Lagrange multiplier Calculus of variations

Question

considering the problem $$\text{max} \int_0^1 v\ dx$$ $$\int_0^1 \sqrt{1+v'^2}\ dx=1$$ I would like to solve it with the Lagrange multipliers. the Lagrangian is $$\mathcal L(v,v')=\int_0^1v-\lambda \sqrt{1+v'^2}dx=\int_0^1 l(v,v')dx$$ and now I would try to use the Eulero-Lagrange equation $$\frac{d}{dt}\frac{\partial l}{\partial v'}=\frac{\partial l}{\partial v}$$ but after this passage I obtain a very complicated differential equation $$\left( \frac{v'}{\sqrt{1 + (v')^2}}\right)'=\lambda$$ while the correct solution should be $$\frac{v''}{\sqrt{1+(v')^2}^3}=-\lambda ^{-1}$$ Have I made a mistake in the procedure?

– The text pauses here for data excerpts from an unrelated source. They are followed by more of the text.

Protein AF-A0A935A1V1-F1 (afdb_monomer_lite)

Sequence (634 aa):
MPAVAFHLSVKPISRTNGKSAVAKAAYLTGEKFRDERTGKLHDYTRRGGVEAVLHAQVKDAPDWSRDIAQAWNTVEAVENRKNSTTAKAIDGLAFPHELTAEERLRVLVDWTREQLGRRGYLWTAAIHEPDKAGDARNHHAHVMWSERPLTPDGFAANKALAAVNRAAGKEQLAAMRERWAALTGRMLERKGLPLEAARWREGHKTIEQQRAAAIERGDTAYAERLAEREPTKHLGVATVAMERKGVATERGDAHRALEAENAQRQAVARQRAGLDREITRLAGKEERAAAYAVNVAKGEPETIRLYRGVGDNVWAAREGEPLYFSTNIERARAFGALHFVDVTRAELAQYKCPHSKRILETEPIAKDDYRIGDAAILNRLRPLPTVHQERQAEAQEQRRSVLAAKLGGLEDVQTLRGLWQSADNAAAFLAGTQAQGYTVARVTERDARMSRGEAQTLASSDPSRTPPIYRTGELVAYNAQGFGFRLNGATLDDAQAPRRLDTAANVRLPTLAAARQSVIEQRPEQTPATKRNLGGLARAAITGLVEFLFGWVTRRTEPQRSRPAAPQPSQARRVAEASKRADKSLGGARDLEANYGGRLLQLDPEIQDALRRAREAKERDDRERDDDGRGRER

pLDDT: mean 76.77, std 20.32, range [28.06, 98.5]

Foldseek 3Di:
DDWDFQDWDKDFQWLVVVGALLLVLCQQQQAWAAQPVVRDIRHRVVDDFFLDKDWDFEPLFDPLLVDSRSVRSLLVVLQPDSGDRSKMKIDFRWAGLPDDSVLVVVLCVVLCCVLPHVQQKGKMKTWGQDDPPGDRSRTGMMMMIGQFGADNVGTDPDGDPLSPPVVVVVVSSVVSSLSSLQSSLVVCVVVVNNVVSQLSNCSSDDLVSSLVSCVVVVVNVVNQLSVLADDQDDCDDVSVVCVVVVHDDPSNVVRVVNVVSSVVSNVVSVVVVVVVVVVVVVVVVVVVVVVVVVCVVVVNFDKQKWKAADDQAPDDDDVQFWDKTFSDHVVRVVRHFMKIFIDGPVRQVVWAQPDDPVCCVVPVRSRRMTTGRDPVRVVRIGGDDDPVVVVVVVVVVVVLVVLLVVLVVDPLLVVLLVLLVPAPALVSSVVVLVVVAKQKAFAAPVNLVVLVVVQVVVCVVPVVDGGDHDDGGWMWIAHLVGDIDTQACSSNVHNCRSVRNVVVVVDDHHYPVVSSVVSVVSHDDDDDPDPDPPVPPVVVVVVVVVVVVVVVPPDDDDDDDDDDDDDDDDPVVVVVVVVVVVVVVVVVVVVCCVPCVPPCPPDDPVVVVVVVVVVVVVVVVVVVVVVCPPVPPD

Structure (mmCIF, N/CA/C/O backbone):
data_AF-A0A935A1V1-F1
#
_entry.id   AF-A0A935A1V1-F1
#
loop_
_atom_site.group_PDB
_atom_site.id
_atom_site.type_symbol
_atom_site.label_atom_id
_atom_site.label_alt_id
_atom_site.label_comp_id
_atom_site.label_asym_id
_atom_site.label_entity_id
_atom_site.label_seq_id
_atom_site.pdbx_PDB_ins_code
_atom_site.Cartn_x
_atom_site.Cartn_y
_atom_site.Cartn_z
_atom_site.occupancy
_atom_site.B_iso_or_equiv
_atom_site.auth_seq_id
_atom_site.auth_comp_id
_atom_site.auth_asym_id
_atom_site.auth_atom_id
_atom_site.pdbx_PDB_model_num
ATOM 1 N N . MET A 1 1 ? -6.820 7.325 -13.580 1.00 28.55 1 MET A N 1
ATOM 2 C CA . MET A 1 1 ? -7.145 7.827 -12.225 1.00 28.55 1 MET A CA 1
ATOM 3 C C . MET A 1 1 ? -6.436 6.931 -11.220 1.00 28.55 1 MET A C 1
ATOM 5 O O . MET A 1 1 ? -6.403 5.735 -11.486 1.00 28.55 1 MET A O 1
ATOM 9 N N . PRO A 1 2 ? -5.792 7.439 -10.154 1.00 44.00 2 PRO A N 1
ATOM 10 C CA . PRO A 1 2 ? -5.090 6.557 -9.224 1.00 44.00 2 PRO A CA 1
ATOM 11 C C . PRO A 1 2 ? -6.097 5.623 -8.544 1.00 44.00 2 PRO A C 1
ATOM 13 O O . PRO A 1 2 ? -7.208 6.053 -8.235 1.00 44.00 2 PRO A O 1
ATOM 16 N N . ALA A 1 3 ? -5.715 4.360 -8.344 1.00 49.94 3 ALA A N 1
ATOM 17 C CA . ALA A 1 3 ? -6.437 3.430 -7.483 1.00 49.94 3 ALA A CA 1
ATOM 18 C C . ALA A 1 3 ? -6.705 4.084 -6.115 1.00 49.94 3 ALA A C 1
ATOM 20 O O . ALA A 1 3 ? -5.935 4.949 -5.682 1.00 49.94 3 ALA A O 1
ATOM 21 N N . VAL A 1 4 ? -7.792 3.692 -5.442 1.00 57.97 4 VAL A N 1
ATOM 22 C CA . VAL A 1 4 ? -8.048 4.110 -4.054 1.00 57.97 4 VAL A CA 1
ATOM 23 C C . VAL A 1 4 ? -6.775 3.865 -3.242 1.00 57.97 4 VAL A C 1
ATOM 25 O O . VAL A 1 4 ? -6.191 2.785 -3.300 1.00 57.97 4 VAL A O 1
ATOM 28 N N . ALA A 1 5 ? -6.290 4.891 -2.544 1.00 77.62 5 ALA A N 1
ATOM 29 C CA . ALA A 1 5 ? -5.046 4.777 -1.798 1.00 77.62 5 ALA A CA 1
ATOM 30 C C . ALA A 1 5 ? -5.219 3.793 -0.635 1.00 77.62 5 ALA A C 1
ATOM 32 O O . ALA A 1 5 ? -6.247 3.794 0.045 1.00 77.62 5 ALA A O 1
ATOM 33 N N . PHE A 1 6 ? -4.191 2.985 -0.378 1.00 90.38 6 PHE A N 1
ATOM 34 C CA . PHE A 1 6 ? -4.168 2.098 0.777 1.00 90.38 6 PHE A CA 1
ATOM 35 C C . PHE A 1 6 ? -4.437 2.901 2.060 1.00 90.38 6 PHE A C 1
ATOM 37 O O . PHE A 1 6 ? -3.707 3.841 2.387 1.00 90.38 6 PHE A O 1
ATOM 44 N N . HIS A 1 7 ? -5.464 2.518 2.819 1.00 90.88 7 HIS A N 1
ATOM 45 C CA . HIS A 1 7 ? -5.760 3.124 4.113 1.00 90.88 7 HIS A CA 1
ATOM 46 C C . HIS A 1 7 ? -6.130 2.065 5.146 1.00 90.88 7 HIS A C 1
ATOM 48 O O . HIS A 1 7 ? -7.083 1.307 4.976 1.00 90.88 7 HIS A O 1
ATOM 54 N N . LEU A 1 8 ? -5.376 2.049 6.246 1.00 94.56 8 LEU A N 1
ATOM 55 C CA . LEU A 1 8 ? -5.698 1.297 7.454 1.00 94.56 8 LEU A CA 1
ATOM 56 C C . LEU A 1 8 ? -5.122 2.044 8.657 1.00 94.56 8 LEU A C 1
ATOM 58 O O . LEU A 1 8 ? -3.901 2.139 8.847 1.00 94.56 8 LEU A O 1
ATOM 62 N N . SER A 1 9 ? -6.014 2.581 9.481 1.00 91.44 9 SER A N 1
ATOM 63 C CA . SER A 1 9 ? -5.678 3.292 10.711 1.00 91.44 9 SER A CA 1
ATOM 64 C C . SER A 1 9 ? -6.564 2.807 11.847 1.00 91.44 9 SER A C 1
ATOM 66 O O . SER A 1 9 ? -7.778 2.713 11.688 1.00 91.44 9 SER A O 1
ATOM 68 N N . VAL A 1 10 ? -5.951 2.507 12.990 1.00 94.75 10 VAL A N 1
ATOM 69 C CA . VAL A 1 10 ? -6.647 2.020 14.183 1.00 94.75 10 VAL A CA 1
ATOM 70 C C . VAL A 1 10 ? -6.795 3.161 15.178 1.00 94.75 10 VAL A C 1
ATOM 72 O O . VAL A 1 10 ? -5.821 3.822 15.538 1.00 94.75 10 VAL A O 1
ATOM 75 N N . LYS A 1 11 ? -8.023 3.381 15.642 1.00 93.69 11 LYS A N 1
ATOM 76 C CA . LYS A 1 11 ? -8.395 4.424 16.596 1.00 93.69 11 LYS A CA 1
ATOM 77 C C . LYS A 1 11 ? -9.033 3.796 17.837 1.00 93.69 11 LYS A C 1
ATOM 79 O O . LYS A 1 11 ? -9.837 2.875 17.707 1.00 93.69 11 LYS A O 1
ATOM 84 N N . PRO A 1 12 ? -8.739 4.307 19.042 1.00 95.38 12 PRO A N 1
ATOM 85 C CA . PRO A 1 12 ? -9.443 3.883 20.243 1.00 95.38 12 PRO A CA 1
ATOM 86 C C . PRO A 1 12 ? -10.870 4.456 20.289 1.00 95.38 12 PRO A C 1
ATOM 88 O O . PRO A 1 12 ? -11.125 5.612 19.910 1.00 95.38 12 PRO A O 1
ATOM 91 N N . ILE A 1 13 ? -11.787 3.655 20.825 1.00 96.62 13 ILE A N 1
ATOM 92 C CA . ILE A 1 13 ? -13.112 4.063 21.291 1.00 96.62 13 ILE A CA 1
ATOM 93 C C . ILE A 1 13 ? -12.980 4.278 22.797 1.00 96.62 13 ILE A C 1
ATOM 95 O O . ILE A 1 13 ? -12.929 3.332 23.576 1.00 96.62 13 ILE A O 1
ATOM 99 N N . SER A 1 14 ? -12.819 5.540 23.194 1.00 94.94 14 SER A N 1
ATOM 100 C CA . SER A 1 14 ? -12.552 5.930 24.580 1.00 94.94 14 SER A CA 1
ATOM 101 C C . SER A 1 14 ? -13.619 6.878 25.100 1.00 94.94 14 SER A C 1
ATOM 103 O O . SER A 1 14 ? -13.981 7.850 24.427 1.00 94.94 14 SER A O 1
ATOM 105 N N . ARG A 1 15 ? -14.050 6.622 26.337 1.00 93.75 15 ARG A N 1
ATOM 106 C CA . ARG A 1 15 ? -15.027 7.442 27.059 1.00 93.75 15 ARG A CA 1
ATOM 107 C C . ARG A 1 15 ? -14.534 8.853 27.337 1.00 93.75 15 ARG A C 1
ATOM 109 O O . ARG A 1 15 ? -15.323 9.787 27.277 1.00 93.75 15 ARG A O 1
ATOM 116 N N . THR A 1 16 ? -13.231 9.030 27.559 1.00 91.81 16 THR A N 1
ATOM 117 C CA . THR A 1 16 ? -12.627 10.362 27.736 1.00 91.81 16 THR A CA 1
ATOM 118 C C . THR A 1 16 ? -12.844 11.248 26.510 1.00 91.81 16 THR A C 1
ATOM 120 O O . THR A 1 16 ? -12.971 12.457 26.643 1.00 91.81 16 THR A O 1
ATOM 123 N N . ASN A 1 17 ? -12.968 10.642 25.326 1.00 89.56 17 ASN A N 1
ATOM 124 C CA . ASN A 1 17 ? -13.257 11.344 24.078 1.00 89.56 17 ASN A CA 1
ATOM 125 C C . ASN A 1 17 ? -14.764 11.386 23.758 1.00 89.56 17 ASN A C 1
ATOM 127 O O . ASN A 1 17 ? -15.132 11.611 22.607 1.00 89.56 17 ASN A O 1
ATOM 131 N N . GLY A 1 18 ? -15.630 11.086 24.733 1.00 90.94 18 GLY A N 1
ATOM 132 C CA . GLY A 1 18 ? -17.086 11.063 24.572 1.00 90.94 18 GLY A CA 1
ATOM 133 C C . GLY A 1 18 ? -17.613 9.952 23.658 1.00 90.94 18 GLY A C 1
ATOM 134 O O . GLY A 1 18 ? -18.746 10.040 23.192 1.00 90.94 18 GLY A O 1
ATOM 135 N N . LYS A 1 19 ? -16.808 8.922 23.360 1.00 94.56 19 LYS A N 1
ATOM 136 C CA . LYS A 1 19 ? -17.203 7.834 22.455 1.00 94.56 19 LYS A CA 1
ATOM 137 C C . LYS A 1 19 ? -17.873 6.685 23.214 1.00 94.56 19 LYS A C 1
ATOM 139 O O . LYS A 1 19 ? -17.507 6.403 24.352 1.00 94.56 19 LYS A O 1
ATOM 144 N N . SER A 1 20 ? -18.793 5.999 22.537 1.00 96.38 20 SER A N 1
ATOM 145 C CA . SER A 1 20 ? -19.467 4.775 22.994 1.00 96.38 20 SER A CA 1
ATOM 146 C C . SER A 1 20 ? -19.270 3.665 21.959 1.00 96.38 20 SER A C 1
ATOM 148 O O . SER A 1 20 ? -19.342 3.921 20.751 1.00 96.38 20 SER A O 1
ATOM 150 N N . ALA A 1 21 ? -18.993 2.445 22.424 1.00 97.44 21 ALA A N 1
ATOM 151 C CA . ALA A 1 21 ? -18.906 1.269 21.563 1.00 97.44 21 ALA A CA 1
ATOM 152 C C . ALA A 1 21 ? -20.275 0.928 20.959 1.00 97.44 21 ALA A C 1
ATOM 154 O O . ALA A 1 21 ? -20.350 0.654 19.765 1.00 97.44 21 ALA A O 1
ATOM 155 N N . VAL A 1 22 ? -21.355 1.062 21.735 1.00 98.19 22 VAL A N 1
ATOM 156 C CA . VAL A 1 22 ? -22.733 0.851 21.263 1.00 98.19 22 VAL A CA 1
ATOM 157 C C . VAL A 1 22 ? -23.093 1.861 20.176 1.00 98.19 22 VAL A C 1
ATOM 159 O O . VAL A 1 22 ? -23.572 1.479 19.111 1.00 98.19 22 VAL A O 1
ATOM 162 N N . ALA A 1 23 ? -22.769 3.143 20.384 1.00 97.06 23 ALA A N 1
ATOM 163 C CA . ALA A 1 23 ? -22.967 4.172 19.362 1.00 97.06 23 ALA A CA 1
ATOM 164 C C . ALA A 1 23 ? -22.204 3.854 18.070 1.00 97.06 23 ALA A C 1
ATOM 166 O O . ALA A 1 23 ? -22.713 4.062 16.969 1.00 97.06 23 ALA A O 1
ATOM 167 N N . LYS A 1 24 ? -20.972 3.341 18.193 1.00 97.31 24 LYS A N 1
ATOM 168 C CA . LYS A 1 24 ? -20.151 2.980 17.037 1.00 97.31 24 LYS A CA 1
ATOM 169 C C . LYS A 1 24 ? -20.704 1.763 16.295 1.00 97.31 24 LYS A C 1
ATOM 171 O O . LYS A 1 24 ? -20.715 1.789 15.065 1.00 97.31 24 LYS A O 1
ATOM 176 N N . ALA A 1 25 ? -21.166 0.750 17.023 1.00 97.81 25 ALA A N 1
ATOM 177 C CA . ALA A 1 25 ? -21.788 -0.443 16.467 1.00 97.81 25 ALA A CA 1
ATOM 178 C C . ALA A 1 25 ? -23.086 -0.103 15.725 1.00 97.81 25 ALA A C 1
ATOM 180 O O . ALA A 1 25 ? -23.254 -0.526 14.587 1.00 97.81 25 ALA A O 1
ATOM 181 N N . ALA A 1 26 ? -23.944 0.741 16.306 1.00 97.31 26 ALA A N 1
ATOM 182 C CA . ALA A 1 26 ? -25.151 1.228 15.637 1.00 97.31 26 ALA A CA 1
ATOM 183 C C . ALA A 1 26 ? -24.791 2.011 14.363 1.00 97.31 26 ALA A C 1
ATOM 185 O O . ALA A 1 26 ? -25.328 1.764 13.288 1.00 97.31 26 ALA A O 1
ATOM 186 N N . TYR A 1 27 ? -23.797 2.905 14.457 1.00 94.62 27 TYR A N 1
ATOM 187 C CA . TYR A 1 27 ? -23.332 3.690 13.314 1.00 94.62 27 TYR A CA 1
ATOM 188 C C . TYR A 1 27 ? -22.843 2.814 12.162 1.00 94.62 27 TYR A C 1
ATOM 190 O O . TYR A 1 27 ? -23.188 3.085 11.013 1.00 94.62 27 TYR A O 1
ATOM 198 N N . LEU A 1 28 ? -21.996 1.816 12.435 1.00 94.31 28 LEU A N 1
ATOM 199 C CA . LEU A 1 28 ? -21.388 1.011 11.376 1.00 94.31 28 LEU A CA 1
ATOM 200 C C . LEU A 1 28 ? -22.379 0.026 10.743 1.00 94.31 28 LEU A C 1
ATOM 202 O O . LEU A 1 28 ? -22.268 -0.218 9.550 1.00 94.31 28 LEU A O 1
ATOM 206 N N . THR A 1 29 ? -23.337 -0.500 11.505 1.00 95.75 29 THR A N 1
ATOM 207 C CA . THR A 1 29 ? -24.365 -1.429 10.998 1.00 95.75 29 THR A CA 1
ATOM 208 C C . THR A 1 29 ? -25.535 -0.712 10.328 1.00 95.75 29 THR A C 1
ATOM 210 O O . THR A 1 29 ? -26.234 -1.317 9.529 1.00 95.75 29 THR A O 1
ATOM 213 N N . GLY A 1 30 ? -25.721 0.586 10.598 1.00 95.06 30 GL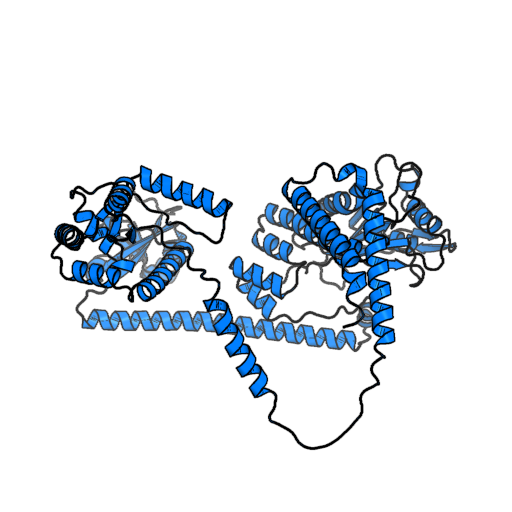Y A N 1
ATOM 214 C CA . GLY A 1 30 ? -26.904 1.318 10.141 1.00 95.06 30 GLY A CA 1
ATOM 215 C C . GLY A 1 30 ? -28.151 0.975 10.957 1.00 95.06 30 GLY A C 1
ATOM 216 O O . GLY A 1 30 ? -29.265 1.155 10.482 1.00 95.06 30 GLY A O 1
ATOM 217 N N . GLU A 1 31 ? -27.979 0.477 12.181 1.00 96.06 31 GLU A N 1
ATOM 218 C CA . GLU A 1 31 ? -29.076 0.030 13.037 1.00 96.06 31 GLU A CA 1
ATOM 219 C C . GLU A 1 31 ? -29.383 1.024 14.166 1.00 96.06 31 GLU A C 1
ATOM 221 O O . GLU A 1 31 ? -28.777 2.097 14.296 1.00 96.06 31 GLU A O 1
ATOM 226 N N . LYS A 1 32 ? -30.370 0.665 14.993 1.00 97.25 32 LYS A N 1
ATOM 227 C CA . LYS A 1 32 ? -30.781 1.423 16.172 1.00 97.25 32 LYS A CA 1
ATOM 228 C C . LYS A 1 32 ? -30.468 0.644 17.442 1.00 97.25 32 LYS A C 1
ATOM 230 O O . LYS A 1 32 ? -31.160 -0.323 17.740 1.00 97.25 32 LYS A O 1
ATOM 235 N N . PHE A 1 33 ? -29.510 1.116 18.240 1.00 98.12 33 PHE A N 1
ATOM 236 C CA . PHE A 1 33 ? -29.152 0.488 19.519 1.00 98.12 33 PHE A CA 1
ATOM 237 C C . PHE A 1 33 ? -29.313 1.442 20.696 1.00 98.12 33 PHE A C 1
ATOM 239 O O . PHE A 1 33 ? -29.030 2.638 20.599 1.00 98.12 33 PHE A O 1
ATOM 246 N N . ARG A 1 34 ? -29.741 0.901 21.839 1.00 98.00 34 ARG A N 1
ATOM 247 C CA . ARG A 1 34 ? -29.757 1.620 23.113 1.00 98.00 34 ARG A CA 1
ATOM 248 C C . ARG A 1 34 ? -28.469 1.326 23.873 1.00 98.00 34 ARG A C 1
ATOM 250 O O . ARG A 1 34 ? -28.134 0.166 24.082 1.00 98.00 34 ARG A O 1
ATOM 257 N N . ASP A 1 35 ? -27.759 2.374 24.276 1.00 97.44 35 ASP A N 1
ATOM 258 C CA . ASP A 1 35 ? -26.629 2.281 25.201 1.00 97.44 35 ASP A CA 1
ATOM 25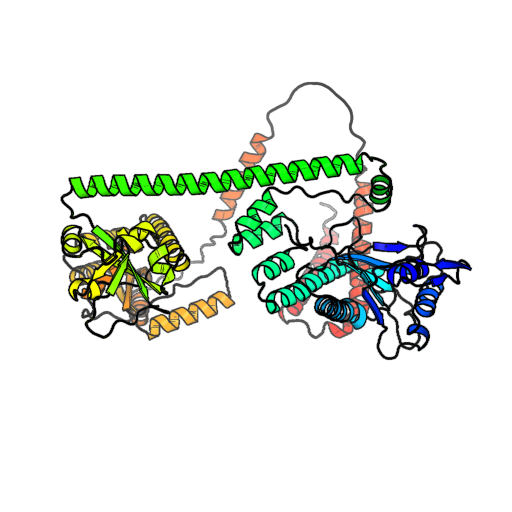9 C C . ASP A 1 35 ? -27.201 2.207 26.622 1.00 97.44 35 ASP A C 1
ATOM 261 O O . ASP A 1 35 ? -27.726 3.191 27.145 1.00 97.44 35 ASP A O 1
ATOM 265 N N . GLU A 1 36 ? -27.158 1.025 27.230 1.00 97.06 36 GLU A N 1
ATOM 266 C CA . GLU A 1 36 ? -27.760 0.748 28.540 1.00 97.06 36 GLU A CA 1
ATOM 267 C C . GLU A 1 36 ? -27.101 1.554 29.660 1.00 97.06 36 GLU A C 1
ATOM 269 O O . GLU A 1 36 ? -27.775 2.003 30.586 1.00 97.06 36 GLU A O 1
ATOM 274 N N . ARG A 1 37 ? -25.797 1.820 29.537 1.00 94.12 37 ARG A N 1
ATOM 275 C CA . ARG A 1 37 ? -25.024 2.587 30.519 1.00 94.12 37 ARG A CA 1
ATOM 276 C C . ARG A 1 37 ? -25.441 4.056 30.561 1.00 94.12 37 ARG A C 1
ATOM 278 O O . ARG A 1 37 ? -25.400 4.676 31.620 1.00 94.12 37 ARG A O 1
ATOM 285 N N . THR A 1 38 ? -25.764 4.649 29.414 1.00 93.50 38 THR A N 1
ATOM 286 C CA . THR A 1 38 ? -26.129 6.077 29.312 1.00 93.50 38 THR A CA 1
ATOM 287 C C . THR A 1 38 ? -27.622 6.320 29.123 1.00 93.50 38 THR A C 1
ATOM 289 O O . THR A 1 38 ? -28.060 7.466 29.186 1.00 93.50 38 THR A O 1
ATOM 292 N N . GLY A 1 39 ? -28.392 5.271 28.833 1.00 95.75 39 GLY A N 1
ATOM 293 C CA . GLY A 1 39 ? -29.800 5.336 28.450 1.00 95.75 39 GLY A CA 1
ATOM 294 C C . GLY A 1 39 ? -30.061 5.933 27.062 1.00 95.75 39 GLY A C 1
ATOM 295 O O . GLY A 1 39 ? -31.223 6.014 26.654 1.00 95.75 39 GLY A O 1
ATOM 296 N N . LYS A 1 40 ? -29.019 6.359 26.332 1.00 96.81 40 LYS A N 1
ATOM 297 C CA . LYS A 1 40 ? -29.149 7.037 25.036 1.00 96.81 40 LYS A CA 1
ATOM 298 C C . LYS A 1 40 ? -29.501 6.048 23.931 1.00 96.81 40 LYS A C 1
ATOM 300 O O . LYS A 1 40 ? -28.928 4.965 23.840 1.00 96.81 40 LYS A O 1
ATOM 305 N N . LEU A 1 41 ? -30.419 6.456 23.059 1.00 97.50 41 LEU A N 1
ATOM 306 C CA . LEU A 1 41 ? -30.763 5.725 21.846 1.00 97.50 41 LEU A CA 1
ATOM 307 C C . LEU A 1 41 ? -29.940 6.265 20.673 1.00 97.50 41 LEU A C 1
ATOM 309 O O . LEU A 1 41 ? -30.003 7.453 20.356 1.00 97.50 41 LEU A O 1
ATOM 313 N N . HIS A 1 42 ? -29.168 5.393 20.038 1.00 96.75 42 HIS A N 1
ATOM 314 C CA . HIS A 1 42 ? -28.366 5.692 18.861 1.00 96.75 42 HIS A CA 1
ATOM 315 C C . HIS A 1 42 ? -29.077 5.142 17.629 1.00 96.75 42 HIS A C 1
ATOM 317 O O . HIS A 1 42 ? -29.038 3.940 17.392 1.00 96.75 42 HIS A O 1
ATOM 323 N N . ASP A 1 43 ? -29.744 6.016 16.875 1.00 96.12 43 ASP A N 1
ATOM 324 C CA . ASP A 1 43 ? -30.525 5.645 15.694 1.00 96.12 43 ASP A CA 1
ATOM 325 C C . ASP A 1 43 ? -29.805 6.054 14.405 1.00 96.12 43 ASP A C 1
ATOM 327 O O . ASP A 1 43 ? -29.711 7.241 14.079 1.00 96.12 43 ASP A O 1
ATOM 331 N N . TYR A 1 44 ? -29.291 5.057 13.683 1.00 94.31 44 TYR A N 1
ATOM 332 C CA . TYR A 1 44 ? -28.650 5.231 12.382 1.00 94.31 44 TYR A CA 1
ATOM 333 C C . TYR A 1 44 ? -29.415 4.538 11.249 1.00 94.31 44 TYR A C 1
ATOM 335 O O . TYR A 1 44 ? -28.867 4.393 10.162 1.00 94.31 44 TYR A O 1
ATOM 343 N N . THR A 1 45 ? -30.693 4.199 11.450 1.00 91.00 45 THR A N 1
ATOM 344 C CA . THR A 1 45 ? -31.546 3.516 10.448 1.00 91.00 45 THR A CA 1
ATOM 345 C C . THR A 1 45 ? -31.765 4.321 9.170 1.00 91.00 45 THR A C 1
ATOM 347 O O . THR A 1 45 ? -32.029 3.773 8.106 1.00 91.00 45 THR A O 1
ATOM 350 N N . ARG A 1 46 ? -31.606 5.647 9.245 1.00 88.12 46 ARG A N 1
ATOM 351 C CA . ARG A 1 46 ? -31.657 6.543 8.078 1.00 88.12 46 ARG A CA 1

Or the answer is wrong?

Answer 1

First, I see two errors: according to your Lagrangian, you should have a RHS of 1 and a coefficient of $-\lambda$ on your LHS. After that, actually take your derivative and simplify and you'll see cancellations leaving the solution. Note that following the product rule, you have $$\left( \frac{v'}{\sqrt{1+v'^2}} \right)' = v''\frac{1}{\sqrt{1+v'^2}} - v'\frac{v'v''}{(1+v'^2)^{3/2}}.$$